= Treaty of Louviers =

The Treaty of Louviers was signed in January 1196 by Philip II of France and Richard I of England between Issoudun and Chârost, when Richard appeared after riding over 150 miles (240 km) in three days. Philip asked permission for his army to leave, and when Richard refused they talked terms. The two kings met between the lines and had private words. They then dismounted, removed their helmets and exchanged a kiss of peace.

Philip gave back the territory recently gained from Richard in return for the Vexin, and Alays of France who had been betrothed to Richard in 1169 when she was 8 years old was returned to Philip. She was now 34, an age when most women of the time were dead; Philip married her off to Count William of Ponthieu.

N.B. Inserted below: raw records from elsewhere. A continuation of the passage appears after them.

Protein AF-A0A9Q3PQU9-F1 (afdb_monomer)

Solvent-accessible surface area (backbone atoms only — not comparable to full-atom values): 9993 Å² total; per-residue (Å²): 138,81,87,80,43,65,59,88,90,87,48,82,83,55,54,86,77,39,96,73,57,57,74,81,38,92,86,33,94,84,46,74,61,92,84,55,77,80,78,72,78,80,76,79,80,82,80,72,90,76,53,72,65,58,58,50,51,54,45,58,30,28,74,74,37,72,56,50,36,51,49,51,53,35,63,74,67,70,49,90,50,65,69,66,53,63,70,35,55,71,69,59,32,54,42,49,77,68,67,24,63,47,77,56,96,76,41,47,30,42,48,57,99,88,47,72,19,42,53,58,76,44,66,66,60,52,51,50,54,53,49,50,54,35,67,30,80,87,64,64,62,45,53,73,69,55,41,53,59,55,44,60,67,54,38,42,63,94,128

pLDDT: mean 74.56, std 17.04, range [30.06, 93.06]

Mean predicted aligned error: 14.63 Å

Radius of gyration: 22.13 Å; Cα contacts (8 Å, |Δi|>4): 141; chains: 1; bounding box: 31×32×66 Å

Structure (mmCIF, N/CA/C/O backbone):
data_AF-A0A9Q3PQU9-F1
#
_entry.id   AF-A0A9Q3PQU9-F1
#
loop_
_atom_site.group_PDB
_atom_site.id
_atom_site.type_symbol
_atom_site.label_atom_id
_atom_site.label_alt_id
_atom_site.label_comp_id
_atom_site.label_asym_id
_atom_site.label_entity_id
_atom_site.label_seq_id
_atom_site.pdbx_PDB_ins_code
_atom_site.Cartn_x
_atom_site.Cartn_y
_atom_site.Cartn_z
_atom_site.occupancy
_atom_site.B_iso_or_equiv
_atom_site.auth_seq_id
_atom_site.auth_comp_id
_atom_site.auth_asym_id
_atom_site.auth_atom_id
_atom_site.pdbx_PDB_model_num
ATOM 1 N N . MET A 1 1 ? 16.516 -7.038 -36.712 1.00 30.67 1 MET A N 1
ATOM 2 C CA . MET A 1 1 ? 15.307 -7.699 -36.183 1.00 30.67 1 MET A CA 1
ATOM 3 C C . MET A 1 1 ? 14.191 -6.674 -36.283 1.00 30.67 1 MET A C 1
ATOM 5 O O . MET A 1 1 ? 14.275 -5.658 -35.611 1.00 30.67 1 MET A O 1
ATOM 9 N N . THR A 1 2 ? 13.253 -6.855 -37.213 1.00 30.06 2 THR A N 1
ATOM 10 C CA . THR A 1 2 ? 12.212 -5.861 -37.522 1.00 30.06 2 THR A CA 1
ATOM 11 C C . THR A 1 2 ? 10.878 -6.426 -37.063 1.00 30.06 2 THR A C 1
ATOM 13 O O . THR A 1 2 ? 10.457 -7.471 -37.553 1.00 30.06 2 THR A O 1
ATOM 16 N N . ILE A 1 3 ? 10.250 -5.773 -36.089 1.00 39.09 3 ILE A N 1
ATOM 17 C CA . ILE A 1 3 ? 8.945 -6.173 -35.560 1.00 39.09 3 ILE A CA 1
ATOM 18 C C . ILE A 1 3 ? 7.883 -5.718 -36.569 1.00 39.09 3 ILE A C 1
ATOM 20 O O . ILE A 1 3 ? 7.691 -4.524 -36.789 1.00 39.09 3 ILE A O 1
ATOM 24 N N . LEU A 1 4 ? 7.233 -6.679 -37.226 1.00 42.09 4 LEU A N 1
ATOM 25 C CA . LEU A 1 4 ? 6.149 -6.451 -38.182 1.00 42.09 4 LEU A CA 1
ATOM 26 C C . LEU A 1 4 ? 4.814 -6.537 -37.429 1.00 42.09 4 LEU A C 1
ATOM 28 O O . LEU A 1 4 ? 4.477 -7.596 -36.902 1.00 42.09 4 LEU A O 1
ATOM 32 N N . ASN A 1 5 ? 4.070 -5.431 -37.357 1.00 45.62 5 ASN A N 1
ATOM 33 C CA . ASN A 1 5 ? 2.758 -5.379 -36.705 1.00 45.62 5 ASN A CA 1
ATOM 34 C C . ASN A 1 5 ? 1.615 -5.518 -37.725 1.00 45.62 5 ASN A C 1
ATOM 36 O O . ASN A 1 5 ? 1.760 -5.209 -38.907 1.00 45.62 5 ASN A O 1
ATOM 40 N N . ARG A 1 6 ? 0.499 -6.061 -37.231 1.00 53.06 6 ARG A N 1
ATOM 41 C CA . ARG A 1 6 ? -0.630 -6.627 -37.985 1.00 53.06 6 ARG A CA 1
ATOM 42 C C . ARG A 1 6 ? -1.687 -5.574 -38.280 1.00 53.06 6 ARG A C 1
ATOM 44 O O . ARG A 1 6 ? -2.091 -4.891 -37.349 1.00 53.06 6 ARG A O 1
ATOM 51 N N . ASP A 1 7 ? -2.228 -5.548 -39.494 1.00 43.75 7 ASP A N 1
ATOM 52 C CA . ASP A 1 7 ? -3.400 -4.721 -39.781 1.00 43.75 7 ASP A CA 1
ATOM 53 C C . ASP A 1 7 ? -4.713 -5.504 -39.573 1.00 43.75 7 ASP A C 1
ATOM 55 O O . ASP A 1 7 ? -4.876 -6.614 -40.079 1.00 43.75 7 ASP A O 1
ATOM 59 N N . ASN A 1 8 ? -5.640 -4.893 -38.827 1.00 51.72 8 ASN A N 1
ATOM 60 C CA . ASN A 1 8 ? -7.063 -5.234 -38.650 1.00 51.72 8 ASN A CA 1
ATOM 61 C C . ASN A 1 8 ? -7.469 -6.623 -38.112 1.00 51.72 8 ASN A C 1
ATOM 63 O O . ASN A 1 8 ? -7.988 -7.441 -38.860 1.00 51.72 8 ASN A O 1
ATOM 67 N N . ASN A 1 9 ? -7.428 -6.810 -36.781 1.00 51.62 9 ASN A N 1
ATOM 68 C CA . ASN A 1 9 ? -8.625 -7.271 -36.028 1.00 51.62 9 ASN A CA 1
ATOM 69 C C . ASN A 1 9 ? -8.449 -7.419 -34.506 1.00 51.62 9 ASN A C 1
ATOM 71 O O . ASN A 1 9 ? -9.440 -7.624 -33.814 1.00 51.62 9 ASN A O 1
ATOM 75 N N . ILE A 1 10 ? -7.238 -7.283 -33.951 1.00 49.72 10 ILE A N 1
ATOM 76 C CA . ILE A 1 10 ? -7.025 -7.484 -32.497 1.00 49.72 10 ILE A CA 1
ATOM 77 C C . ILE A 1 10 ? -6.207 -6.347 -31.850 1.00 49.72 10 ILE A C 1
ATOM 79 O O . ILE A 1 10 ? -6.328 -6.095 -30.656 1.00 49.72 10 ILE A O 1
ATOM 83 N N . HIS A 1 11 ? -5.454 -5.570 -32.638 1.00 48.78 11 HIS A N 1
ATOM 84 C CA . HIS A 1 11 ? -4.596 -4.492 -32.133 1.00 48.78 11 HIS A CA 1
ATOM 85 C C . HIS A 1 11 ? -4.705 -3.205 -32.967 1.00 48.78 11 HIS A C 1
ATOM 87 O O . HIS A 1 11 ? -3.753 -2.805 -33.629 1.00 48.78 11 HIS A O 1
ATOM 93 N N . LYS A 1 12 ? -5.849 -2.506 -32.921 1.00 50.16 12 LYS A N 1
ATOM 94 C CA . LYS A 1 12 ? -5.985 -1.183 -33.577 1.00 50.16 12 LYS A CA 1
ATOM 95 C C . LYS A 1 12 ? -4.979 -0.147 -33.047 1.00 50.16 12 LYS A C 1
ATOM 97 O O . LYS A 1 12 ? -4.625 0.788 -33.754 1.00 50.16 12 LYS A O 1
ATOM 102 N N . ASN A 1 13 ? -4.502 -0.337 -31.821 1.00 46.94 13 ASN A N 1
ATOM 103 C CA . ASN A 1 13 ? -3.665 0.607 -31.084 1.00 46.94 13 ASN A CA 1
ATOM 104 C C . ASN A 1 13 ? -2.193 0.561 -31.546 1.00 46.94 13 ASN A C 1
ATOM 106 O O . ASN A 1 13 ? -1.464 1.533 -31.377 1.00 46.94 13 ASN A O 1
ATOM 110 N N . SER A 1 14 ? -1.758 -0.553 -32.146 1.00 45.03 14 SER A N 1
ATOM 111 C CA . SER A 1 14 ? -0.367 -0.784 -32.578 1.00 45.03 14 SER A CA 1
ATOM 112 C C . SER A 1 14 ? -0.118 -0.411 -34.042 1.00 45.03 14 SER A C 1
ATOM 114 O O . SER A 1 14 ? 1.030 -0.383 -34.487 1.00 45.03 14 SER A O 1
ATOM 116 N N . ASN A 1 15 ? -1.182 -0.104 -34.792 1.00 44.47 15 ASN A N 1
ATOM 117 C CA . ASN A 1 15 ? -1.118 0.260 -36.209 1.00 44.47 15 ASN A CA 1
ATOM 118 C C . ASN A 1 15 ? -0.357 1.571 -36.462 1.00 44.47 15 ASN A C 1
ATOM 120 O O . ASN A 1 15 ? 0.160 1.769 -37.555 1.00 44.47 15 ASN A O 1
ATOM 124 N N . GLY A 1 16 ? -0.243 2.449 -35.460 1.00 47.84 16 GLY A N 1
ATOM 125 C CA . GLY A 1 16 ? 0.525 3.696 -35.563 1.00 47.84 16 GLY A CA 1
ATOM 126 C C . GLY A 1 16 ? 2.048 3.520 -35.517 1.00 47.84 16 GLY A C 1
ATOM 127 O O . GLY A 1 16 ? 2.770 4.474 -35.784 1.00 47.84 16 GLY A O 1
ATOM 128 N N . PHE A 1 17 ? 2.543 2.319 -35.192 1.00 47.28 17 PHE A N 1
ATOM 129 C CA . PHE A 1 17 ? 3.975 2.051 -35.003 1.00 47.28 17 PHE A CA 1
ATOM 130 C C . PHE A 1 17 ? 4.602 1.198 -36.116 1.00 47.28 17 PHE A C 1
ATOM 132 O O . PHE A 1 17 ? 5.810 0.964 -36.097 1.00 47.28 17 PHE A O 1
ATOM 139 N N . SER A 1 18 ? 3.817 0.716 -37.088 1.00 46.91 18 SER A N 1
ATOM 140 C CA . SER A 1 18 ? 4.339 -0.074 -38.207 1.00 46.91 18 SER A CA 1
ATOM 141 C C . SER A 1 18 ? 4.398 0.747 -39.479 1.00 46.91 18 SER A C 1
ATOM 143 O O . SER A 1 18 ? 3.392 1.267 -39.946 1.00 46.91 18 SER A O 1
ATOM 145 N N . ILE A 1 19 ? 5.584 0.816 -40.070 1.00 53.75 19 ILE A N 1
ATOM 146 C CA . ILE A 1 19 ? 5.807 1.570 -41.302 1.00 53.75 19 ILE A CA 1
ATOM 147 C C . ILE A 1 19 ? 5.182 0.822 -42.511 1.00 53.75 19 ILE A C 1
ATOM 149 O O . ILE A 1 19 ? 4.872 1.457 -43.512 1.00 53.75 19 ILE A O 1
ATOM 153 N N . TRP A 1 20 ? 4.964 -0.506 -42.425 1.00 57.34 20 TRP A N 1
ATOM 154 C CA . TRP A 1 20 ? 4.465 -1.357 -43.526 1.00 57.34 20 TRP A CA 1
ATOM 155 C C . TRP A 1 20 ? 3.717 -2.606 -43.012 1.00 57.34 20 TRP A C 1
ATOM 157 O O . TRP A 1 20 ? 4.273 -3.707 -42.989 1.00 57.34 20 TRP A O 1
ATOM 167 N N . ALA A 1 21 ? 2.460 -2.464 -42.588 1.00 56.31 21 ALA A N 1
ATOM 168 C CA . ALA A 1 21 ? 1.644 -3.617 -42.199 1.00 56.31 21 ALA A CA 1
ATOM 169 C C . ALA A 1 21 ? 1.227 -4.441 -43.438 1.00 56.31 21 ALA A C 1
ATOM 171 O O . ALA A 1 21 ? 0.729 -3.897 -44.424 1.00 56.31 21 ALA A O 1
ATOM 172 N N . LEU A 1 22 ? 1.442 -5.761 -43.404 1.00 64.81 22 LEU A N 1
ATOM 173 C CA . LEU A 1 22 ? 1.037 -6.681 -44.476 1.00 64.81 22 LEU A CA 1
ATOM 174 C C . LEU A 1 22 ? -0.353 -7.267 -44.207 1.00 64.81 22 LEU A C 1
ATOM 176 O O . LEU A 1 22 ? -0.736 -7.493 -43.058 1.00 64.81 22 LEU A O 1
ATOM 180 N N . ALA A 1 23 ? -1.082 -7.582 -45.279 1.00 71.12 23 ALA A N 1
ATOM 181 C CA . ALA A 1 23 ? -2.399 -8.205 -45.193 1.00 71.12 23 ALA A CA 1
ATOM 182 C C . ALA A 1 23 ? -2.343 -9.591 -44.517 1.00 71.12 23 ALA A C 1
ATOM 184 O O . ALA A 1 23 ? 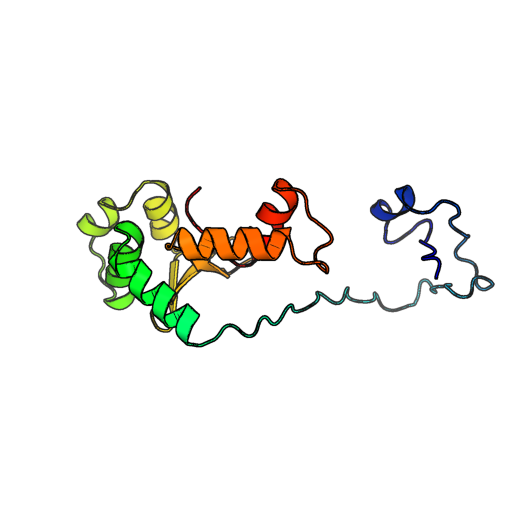-1.421 -10.383 -44.749 1.00 71.12 23 ALA A O 1
ATOM 185 N N . ASN A 1 24 ? -3.360 -9.906 -43.708 1.00 65.81 24 ASN A N 1
ATOM 186 C CA . ASN A 1 24 ? -3.514 -11.201 -43.038 1.00 65.81 24 ASN A CA 1
ATOM 187 C C . ASN A 1 24 ? -4.013 -12.280 -44.020 1.00 65.81 24 ASN A C 1
ATOM 189 O O . ASN A 1 24 ? -5.158 -12.720 -43.964 1.00 65.81 24 ASN A O 1
ATOM 193 N N . THR A 1 25 ? -3.163 -12.669 -44.970 1.00 76.31 25 THR A N 1
ATOM 194 C CA . THR A 1 25 ? -3.435 -13.740 -45.945 1.00 76.31 25 THR A CA 1
ATOM 195 C C . THR A 1 25 ? -2.655 -15.005 -45.579 1.00 76.31 25 THR A C 1
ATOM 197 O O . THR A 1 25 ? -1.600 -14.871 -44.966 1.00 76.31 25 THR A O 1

The treaty confirmed the Treaty of Issoudon signed by Richard and Philip in December 1195, and showed that in the struggle for northern France Richard had all the advantages. While the French thought that he had abandoned his claim to the Norman Vexin, for Richard he was just buying time until the peace was to be renewed in June.

Both kings had a common rallying-point in their joint dislike of the Archbishop of Rouen, but the “peace of Louviers” was shaky when Philip changed tack, issuing afeconducts to the Archbishop etc. Then Richard invaded Brittany and “swept all before him” in Easter week 1196.

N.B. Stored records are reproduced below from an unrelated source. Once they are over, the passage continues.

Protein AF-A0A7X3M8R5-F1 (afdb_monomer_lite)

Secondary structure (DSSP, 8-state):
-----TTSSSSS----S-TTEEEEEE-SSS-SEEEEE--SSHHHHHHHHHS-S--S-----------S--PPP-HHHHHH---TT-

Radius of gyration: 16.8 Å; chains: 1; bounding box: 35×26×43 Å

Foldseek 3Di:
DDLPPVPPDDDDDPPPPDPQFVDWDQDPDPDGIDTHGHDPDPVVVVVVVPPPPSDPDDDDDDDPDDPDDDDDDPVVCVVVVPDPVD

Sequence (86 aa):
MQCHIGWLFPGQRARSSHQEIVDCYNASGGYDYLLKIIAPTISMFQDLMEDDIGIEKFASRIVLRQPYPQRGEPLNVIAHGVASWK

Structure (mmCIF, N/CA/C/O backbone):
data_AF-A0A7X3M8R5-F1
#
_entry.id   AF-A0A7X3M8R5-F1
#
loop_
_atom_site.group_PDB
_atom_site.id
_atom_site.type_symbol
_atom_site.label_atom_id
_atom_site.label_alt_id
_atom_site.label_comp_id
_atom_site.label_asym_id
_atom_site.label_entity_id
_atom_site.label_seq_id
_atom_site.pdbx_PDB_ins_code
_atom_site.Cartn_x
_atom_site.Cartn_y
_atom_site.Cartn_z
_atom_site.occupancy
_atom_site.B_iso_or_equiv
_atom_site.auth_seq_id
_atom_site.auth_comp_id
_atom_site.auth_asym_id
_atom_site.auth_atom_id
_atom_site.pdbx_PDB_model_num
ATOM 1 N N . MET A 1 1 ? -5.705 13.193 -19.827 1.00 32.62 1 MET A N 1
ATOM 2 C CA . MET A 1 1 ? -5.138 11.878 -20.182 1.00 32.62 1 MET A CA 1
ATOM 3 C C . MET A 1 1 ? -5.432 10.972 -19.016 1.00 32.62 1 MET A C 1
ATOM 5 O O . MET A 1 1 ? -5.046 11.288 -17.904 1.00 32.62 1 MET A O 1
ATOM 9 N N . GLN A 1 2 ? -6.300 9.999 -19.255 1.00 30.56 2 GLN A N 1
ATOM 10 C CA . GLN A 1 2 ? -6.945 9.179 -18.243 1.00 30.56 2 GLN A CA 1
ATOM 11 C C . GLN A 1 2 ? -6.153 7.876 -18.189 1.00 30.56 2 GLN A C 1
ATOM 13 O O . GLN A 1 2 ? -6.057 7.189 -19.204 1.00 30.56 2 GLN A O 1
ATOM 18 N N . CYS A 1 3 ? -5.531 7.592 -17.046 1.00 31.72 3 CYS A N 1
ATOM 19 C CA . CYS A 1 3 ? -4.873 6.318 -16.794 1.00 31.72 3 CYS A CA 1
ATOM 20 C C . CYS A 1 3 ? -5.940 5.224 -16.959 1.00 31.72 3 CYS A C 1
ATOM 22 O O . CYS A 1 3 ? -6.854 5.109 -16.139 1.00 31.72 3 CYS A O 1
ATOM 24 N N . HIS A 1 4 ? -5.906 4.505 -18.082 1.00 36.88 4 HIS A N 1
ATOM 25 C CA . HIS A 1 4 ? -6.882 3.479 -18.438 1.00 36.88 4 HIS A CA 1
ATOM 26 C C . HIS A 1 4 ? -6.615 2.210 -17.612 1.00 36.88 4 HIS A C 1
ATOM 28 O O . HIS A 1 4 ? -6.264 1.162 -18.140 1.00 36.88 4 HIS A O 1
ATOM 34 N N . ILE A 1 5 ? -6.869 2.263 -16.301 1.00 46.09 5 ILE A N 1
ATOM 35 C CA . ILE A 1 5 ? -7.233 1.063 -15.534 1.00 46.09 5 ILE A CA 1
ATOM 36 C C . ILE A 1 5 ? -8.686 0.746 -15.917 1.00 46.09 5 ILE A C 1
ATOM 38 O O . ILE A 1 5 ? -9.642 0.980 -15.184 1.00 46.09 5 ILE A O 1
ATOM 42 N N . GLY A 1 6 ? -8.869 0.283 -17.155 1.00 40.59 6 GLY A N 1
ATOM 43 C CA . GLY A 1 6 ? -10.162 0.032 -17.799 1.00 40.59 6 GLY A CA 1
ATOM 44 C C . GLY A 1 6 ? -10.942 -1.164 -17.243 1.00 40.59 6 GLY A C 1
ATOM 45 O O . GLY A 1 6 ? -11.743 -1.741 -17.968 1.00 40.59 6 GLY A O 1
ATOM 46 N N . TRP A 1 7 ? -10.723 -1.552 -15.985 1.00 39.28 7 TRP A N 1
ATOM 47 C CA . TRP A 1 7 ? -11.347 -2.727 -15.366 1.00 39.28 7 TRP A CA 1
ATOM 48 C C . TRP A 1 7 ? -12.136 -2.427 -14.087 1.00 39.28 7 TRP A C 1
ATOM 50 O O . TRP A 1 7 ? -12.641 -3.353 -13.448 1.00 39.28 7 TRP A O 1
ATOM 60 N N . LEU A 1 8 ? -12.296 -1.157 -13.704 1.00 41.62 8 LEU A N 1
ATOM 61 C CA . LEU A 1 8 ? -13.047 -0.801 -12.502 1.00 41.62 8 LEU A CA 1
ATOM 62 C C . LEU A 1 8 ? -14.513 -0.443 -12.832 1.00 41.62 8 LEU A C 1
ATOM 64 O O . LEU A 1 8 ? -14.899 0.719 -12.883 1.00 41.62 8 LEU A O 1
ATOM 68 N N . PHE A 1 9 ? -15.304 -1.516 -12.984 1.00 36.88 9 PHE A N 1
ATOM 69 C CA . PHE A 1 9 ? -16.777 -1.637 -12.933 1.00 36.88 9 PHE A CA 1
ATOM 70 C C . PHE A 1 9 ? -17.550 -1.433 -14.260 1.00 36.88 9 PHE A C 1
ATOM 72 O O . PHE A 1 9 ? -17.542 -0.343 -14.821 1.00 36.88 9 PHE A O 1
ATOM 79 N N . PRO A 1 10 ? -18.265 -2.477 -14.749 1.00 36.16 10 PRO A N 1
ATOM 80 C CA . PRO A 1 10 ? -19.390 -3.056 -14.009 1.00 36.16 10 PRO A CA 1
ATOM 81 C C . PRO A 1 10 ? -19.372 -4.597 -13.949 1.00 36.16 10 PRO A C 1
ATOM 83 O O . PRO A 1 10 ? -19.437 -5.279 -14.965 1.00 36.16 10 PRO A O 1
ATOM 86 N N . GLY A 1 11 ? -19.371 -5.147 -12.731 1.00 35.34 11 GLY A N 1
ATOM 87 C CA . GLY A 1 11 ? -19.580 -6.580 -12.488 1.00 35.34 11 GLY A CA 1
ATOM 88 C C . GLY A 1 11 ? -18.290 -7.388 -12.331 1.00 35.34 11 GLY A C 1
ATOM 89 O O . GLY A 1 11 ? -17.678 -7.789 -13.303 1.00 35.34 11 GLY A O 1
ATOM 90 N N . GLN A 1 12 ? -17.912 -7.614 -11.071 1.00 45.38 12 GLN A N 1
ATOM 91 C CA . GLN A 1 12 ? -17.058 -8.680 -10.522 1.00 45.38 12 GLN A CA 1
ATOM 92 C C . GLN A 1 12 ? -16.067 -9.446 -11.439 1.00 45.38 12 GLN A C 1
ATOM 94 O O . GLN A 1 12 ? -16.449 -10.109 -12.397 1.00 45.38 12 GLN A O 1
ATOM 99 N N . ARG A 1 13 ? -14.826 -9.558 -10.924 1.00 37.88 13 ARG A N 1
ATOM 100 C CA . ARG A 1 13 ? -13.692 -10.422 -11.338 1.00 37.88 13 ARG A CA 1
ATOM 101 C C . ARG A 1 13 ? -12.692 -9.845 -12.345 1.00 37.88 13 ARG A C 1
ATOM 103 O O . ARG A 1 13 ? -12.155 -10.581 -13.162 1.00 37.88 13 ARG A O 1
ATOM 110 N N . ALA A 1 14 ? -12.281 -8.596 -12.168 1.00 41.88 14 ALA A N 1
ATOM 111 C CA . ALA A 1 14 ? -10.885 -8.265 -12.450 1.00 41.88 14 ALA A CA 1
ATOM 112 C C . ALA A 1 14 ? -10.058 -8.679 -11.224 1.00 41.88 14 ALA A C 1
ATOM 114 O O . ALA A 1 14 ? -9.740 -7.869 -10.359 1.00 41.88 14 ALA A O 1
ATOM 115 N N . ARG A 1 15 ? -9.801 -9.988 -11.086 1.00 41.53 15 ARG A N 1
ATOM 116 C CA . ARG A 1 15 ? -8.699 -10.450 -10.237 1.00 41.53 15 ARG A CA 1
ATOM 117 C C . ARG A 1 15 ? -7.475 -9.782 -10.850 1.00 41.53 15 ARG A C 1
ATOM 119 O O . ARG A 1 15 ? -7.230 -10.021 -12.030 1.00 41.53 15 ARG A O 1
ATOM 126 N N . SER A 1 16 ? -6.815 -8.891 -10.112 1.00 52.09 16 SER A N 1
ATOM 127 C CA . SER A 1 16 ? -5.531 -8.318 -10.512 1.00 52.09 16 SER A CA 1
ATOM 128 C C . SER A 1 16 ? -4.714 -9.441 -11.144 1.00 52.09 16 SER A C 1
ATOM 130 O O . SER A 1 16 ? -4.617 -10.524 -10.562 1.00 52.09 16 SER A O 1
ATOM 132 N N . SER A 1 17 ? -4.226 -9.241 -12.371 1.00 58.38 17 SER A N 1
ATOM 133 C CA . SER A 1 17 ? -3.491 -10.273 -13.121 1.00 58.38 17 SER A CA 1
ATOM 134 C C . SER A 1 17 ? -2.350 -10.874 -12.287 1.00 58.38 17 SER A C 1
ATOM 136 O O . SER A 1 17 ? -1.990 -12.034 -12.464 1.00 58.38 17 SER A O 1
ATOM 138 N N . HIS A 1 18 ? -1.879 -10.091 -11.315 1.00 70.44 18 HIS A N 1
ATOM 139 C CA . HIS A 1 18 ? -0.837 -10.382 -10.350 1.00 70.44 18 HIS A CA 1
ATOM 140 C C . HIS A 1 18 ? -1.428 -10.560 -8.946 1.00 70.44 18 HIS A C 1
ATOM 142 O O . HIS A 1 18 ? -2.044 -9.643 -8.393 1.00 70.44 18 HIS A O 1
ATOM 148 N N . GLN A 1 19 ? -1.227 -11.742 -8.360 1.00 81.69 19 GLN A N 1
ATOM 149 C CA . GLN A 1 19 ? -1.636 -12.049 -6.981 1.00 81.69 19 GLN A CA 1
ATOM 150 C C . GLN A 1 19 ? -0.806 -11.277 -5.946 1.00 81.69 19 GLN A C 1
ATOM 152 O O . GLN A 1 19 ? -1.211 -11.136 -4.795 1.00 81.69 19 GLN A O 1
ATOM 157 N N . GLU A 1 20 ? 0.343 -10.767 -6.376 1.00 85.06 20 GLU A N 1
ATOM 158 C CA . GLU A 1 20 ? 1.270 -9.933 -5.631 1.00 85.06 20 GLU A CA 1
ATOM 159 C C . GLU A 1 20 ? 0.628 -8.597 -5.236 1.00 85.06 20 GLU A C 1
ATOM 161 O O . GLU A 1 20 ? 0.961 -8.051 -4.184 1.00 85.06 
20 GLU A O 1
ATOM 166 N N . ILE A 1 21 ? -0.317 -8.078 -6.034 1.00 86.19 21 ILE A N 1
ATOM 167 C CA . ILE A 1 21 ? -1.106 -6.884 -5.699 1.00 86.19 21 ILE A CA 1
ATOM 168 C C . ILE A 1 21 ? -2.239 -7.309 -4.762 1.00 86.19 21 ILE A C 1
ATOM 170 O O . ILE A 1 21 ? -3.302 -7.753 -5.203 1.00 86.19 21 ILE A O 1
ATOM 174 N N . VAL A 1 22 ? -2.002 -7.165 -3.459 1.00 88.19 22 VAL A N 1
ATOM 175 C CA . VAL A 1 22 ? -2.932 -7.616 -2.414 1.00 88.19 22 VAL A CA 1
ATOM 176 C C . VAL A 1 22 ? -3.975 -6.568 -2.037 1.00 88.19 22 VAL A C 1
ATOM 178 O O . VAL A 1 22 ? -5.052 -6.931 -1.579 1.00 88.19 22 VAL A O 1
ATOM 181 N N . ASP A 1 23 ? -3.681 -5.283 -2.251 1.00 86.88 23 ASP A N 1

The treaty was "made to be broken", as it clearly stated that "Andeley shall not be fortified", but Richard constructed Château Gaillard on the Rock of Andeley in 1197, although it was captured after Richard's death by Philip in 1204 after a siege.

It was a temporary winter truce in their rivalry. The conflict between the Plantagenet kings of England and the Capetian kings of France lasted from 1159 to 1259 in the 12th and 13th centuries; see Capetian-Plantagenet rivalry.